We conducted a follow-up study with a nested case-control analysis using the United Kingdom-based General Practice Research Database (GPRD). We identified patients aged ≥65 years with an incident diagnosis of AD or VD between 1998 and 2008 and a matched comparison group of dementia-free patients. Conditional logistic regression was used to estimate the odds ratio (OR) with a 95% confidence interval (CI) of developing seizures/epilepsy in patients with AD or VD, stratified by age at onset and duration of dementia as well as by use of antidementia drugs.

KEY FINDINGS

Among 7,086 cases with AD, 4,438 with VD, and 11,524 matched dementia-free patients, we identified 180 cases with an incident diagnosis of seizures/epilepsy.
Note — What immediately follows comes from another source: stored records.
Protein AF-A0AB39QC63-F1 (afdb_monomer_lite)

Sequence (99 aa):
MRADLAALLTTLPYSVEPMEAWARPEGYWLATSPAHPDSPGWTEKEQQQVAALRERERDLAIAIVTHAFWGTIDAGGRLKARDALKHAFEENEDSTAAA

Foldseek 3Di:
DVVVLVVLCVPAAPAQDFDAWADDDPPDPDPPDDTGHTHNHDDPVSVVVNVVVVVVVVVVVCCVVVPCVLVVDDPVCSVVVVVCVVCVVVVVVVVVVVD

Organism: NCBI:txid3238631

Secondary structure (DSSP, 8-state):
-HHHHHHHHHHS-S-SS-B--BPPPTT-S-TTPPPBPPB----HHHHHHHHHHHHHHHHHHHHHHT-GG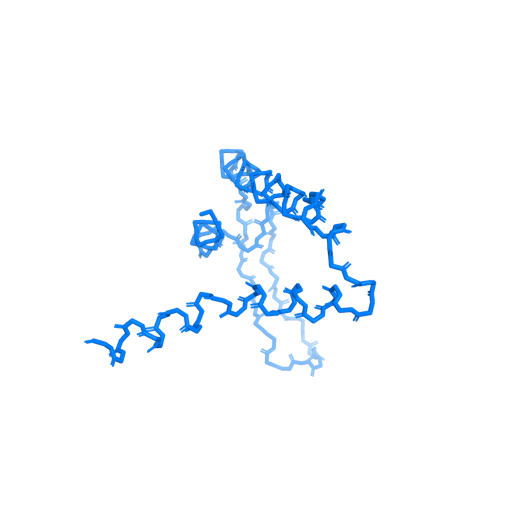GGTS-TTTHHHHHHHHHHHHHHHHHHHHT-

pLDDT: mean 86.85, std 11.61, range [44.66, 96.94]

Structure (mmCIF, N/CA/C/O backbone):
data_AF-A0AB39QC63-F1
#
_entry.id   AF-A0AB39QC63-F1
#
loop_
_atom_site.group_PDB
_atom_site.id
_atom_site.type_symbol
_atom_site.label_atom_id
_atom_site.label_alt_id
_atom_site.label_comp_id
_atom_site.label_asym_id
_atom_site.label_entity_id
_atom_site.label_seq_id
_atom_site.pdbx_PDB_ins_code
_atom_site.Cartn_x
_atom_site.Cartn_y
_atom_site.Cartn_z
_atom_site.occupancy
_atom_site.B_iso_or_equiv
_atom_site.auth_seq_id
_atom_site.auth_comp_id
_atom_site.auth_asym_id
_atom_site.auth_atom_id
_atom_site.pdbx_PDB_model_num
ATOM 1 N N . MET A 1 1 ? 0.967 7.943 0.097 1.00 84.38 1 MET A N 1
ATOM 2 C CA . MET A 1 1 ? 1.602 6.607 0.189 1.00 84.38 1 MET A CA 1
ATOM 3 C C . MET A 1 1 ? 0.998 5.606 -0.790 1.00 84.38 1 MET A C 1
ATOM 5 O O . MET A 1 1 ? 1.706 5.219 -1.704 1.00 84.38 1 MET A O 1
ATOM 9 N N . ARG A 1 2 ? -0.281 5.197 -0.666 1.00 87.88 2 ARG A N 1
ATOM 10 C CA . ARG A 1 2 ? -0.910 4.280 -1.648 1.00 87.88 2 ARG A CA 1
ATOM 11 C C . ARG A 1 2 ? -0.929 4.837 -3.072 1.00 87.88 2 ARG A C 1
ATOM 13 O O . ARG A 1 2 ? -0.538 4.134 -3.993 1.00 87.88 2 ARG A O 1
ATOM 20 N N . ALA A 1 3 ? -1.336 6.097 -3.228 1.00 90.00 3 ALA A N 1
ATOM 21 C CA . ALA A 1 3 ? -1.301 6.786 -4.518 1.00 90.00 3 ALA A CA 1
ATOM 22 C C . ALA A 1 3 ? 0.129 6.862 -5.082 1.00 90.00 3 ALA A C 1
ATOM 24 O O . ALA A 1 3 ? 0.336 6.567 -6.251 1.00 90.00 3 ALA A O 1
ATOM 25 N N . ASP A 1 4 ? 1.118 7.156 -4.234 1.00 91.12 4 ASP A N 1
ATOM 26 C CA . ASP A 1 4 ? 2.530 7.220 -4.640 1.00 91.12 4 ASP A CA 1
ATOM 27 C C . ASP A 1 4 ? 3.066 5.850 -5.082 1.00 91.12 4 ASP A C 1
ATOM 29 O O . ASP A 1 4 ? 3.751 5.752 -6.097 1.00 91.12 4 ASP A O 1
ATOM 33 N N . LEU A 1 5 ? 2.729 4.778 -4.352 1.00 92.62 5 LEU A N 1
ATOM 34 C CA . LEU A 1 5 ? 3.084 3.407 -4.724 1.00 92.62 5 LEU A CA 1
ATOM 35 C C . LEU A 1 5 ? 2.421 3.006 -6.045 1.00 92.62 5 LEU A C 1
ATOM 37 O O . LEU A 1 5 ? 3.079 2.414 -6.895 1.00 92.62 5 LEU A O 1
ATOM 41 N N . ALA A 1 6 ? 1.143 3.343 -6.231 1.00 93.44 6 ALA A N 1
ATOM 42 C CA . ALA A 1 6 ? 0.430 3.079 -7.475 1.00 93.44 6 ALA A CA 1
ATOM 43 C C . ALA A 1 6 ? 1.074 3.826 -8.650 1.00 93.44 6 ALA A C 1
ATOM 45 O O . ALA A 1 6 ? 1.410 3.200 -9.652 1.00 93.44 6 ALA A O 1
ATOM 46 N N . ALA A 1 7 ? 1.327 5.128 -8.500 1.00 94.88 7 ALA A N 1
ATOM 47 C CA . ALA A 1 7 ? 1.982 5.941 -9.519 1.00 94.88 7 ALA A CA 1
ATOM 48 C C . ALA A 1 7 ? 3.370 5.386 -9.880 1.00 94.88 7 ALA A C 1
ATOM 50 O O . ALA A 1 7 ? 3.678 5.236 -11.059 1.00 94.88 7 ALA A O 1
ATOM 51 N N . LEU A 1 8 ? 4.173 4.983 -8.889 1.00 93.50 8 LEU A N 1
ATOM 52 C CA . LEU A 1 8 ? 5.471 4.356 -9.137 1.00 93.50 8 LEU A CA 1
ATOM 53 C C . LEU A 1 8 ? 5.320 3.051 -9.930 1.00 93.50 8 LEU A C 1
ATOM 55 O O . LEU A 1 8 ? 5.949 2.891 -10.973 1.00 93.50 8 LEU A O 1
ATOM 59 N N . LEU A 1 9 ? 4.438 2.149 -9.496 1.00 93.44 9 LEU A N 1
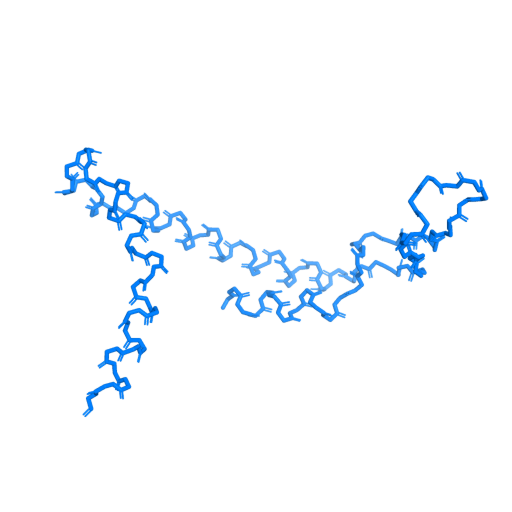ATOM 60 C CA . LEU A 1 9 ? 4.223 0.864 -10.167 1.00 93.44 9 LEU A CA 1
ATOM 61 C C . LEU A 1 9 ? 3.724 1.021 -11.608 1.00 93.44 9 LEU A C 1
ATOM 63 O O . LEU A 1 9 ? 4.088 0.209 -12.448 1.00 93.44 9 LEU A O 1
ATOM 67 N N . THR A 1 10 ? 2.949 2.065 -11.921 1.00 93.25 10 THR A N 1
ATOM 68 C CA . THR A 1 10 ? 2.520 2.320 -13.310 1.00 93.25 10 THR A CA 1
ATOM 69 C C . THR A 1 10 ? 3.652 2.734 -14.247 1.00 93.25 10 THR A C 1
ATOM 71 O O . THR A 1 10 ? 3.516 2.582 -15.458 1.00 93.25 10 THR A O 1
ATOM 74 N N . THR A 1 11 ? 4.759 3.253 -13.709 1.00 92.94 11 THR A N 1
ATOM 75 C CA . THR A 1 11 ? 5.930 3.653 -14.508 1.00 92.94 11 THR A CA 1
ATOM 76 C C . THR A 1 11 ? 6.944 2.530 -14.686 1.00 92.94 11 THR A C 1
ATOM 78 O O . THR A 1 11 ? 7.749 2.576 -15.614 1.00 92.94 11 THR A O 1
ATOM 81 N N . LEU A 1 12 ? 6.917 1.534 -13.798 1.00 93.19 12 LEU A N 1
ATOM 82 C CA . LEU A 1 12 ? 7.892 0.455 -13.783 1.00 93.19 12 LEU A CA 1
ATOM 83 C C . LEU A 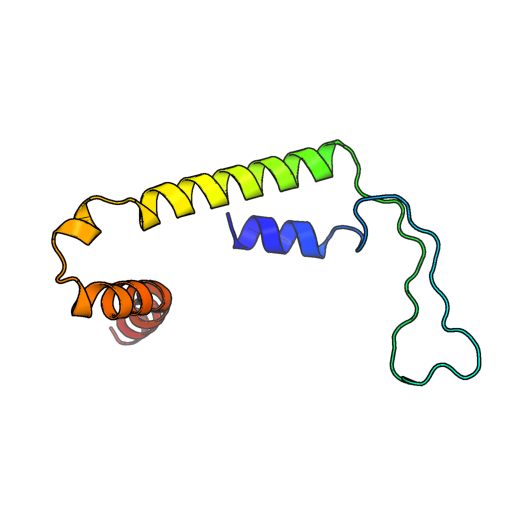1 12 ? 7.554 -0.629 -14.817 1.00 93.19 12 LEU A C 1
ATOM 85 O O . LEU A 1 12 ? 6.382 -0.840 -15.145 1.00 93.19 12 LEU A O 1
ATOM 89 N N . PRO A 1 13 ? 8.567 -1.368 -15.304 1.00 92.12 13 PRO A N 1
ATOM 90 C CA . PRO A 1 13 ? 8.338 -2.570 -16.091 1.00 92.12 13 PRO A CA 1
ATOM 91 C C . PRO A 1 13 ? 7.459 -3.573 -15.336 1.00 92.12 13 PRO A C 1
ATOM 93 O O . PRO A 1 13 ? 7.490 -3.653 -14.106 1.00 92.12 13 PRO A O 1
ATOM 96 N N . TYR A 1 14 ? 6.704 -4.385 -16.078 1.00 87.38 14 TYR A N 1
ATOM 97 C CA . TYR A 1 14 ? 5.768 -5.342 -15.479 1.00 87.38 14 TYR A CA 1
ATOM 98 C C . TYR A 1 14 ? 6.453 -6.428 -14.629 1.00 87.38 14 TYR A C 1
ATOM 100 O O . TYR A 1 14 ? 5.795 -7.020 -13.773 1.00 87.38 14 TYR A O 1
ATOM 108 N N . SER A 1 15 ? 7.744 -6.702 -14.861 1.00 89.75 15 SER A N 1
ATOM 109 C CA . SER A 1 15 ? 8.532 -7.661 -14.088 1.00 89.75 15 SER A CA 1
ATOM 110 C C . SER A 1 15 ? 9.581 -6.960 -13.232 1.00 89.75 15 SER A C 1
ATOM 112 O O . SER A 1 15 ? 10.217 -5.999 -13.662 1.00 89.75 15 SER A O 1
ATOM 114 N N . VAL A 1 16 ? 9.772 -7.491 -12.022 1.00 91.31 16 VAL A N 1
ATOM 115 C CA . VAL A 1 16 ? 10.841 -7.088 -11.098 1.00 91.31 16 VAL A CA 1
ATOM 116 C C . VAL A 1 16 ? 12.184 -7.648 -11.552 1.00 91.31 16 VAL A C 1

The IRs of epilepsy/seizures for patients with AD or VD were 5.6/1,000 person-years (py) (95% CI 4.6-6.9) and 7.5/1,000 py (95% CI 5.7-9.7), respectively, and 0.8/1,000 py (95% CI 0.6-1.1) in the dementia-free group. In the nested case-control analysis, patients with longer standing (≥3 years) AD had a slightly higher risk of developing seizures or epilepsy than those with a shorter disease duration, whereas in patients with VD the contrary was observed.

SIGNIFICANCE

Seizures or epilepsy were substantially more common in patients with AD and VD than in dementia-free patients. The role of disease duration as a risk factor for seizures/epilepsy seems to differ between AD and VD.

摘要

目的

阿尔茨海默病(AD)患者发生癫痫发作或癫痫的风险增加。关于血管性痴呆(VD)患者的危险因素以及癫痫发作或癫痫的发病风险知之甚少。本研究旨在评估 AD、VD 或无痴呆患者的癫痫发作/癫痫发病率(IRs),并确定癫痫发作或癫痫的潜在危险因素。

方法

我们使用基于英国的全科医生研究数据库(GPRD)进行了一项随访研究,包括嵌套病例对照分析。我们确定了 1998 年至 2008 年间患有 AD 或 VD 的年龄≥65 岁的患者,并与无痴呆的匹配对照组患者进行了比较。使用条件逻辑回归来估计 AD 或 VD 患者发生癫痫发作/癫痫的优势比(OR)及其 95%置信区间(CI),并按发病年龄、痴呆持续时间以及使用抗痴呆药物进行分层。

主要发现

在 7086 例 AD 患者、4438 例 VD 患者和 11524 例匹配的无痴呆患者中,我们共发现 180 例癫痫发作/癫痫的新发诊断病例。AD 或 VD 患者的癫痫发作/癫痫发病率分别为 5.6/1000 人年(95%CI 4.6-6.9)和 7.5/1000 人年(95%CI 5.7-9.7),无痴呆患者的发病率为 0.8/1000 人年(95%CI 0.6-1.1)。在嵌套病例对照分析中,痴呆持续时间≥3 年的 AD 患者发生癫痫发作或癫痫的风险略高于痴呆持续时间较短的患者,而 VD 患者则相反。

意义

AD 和 VD 患者癫痫发作或癫痫的发生率明显高于无痴呆患者。作为癫痫发作/癫痫的危险因素,疾病持续时间在 AD 和 VD 之间的作用似乎不同。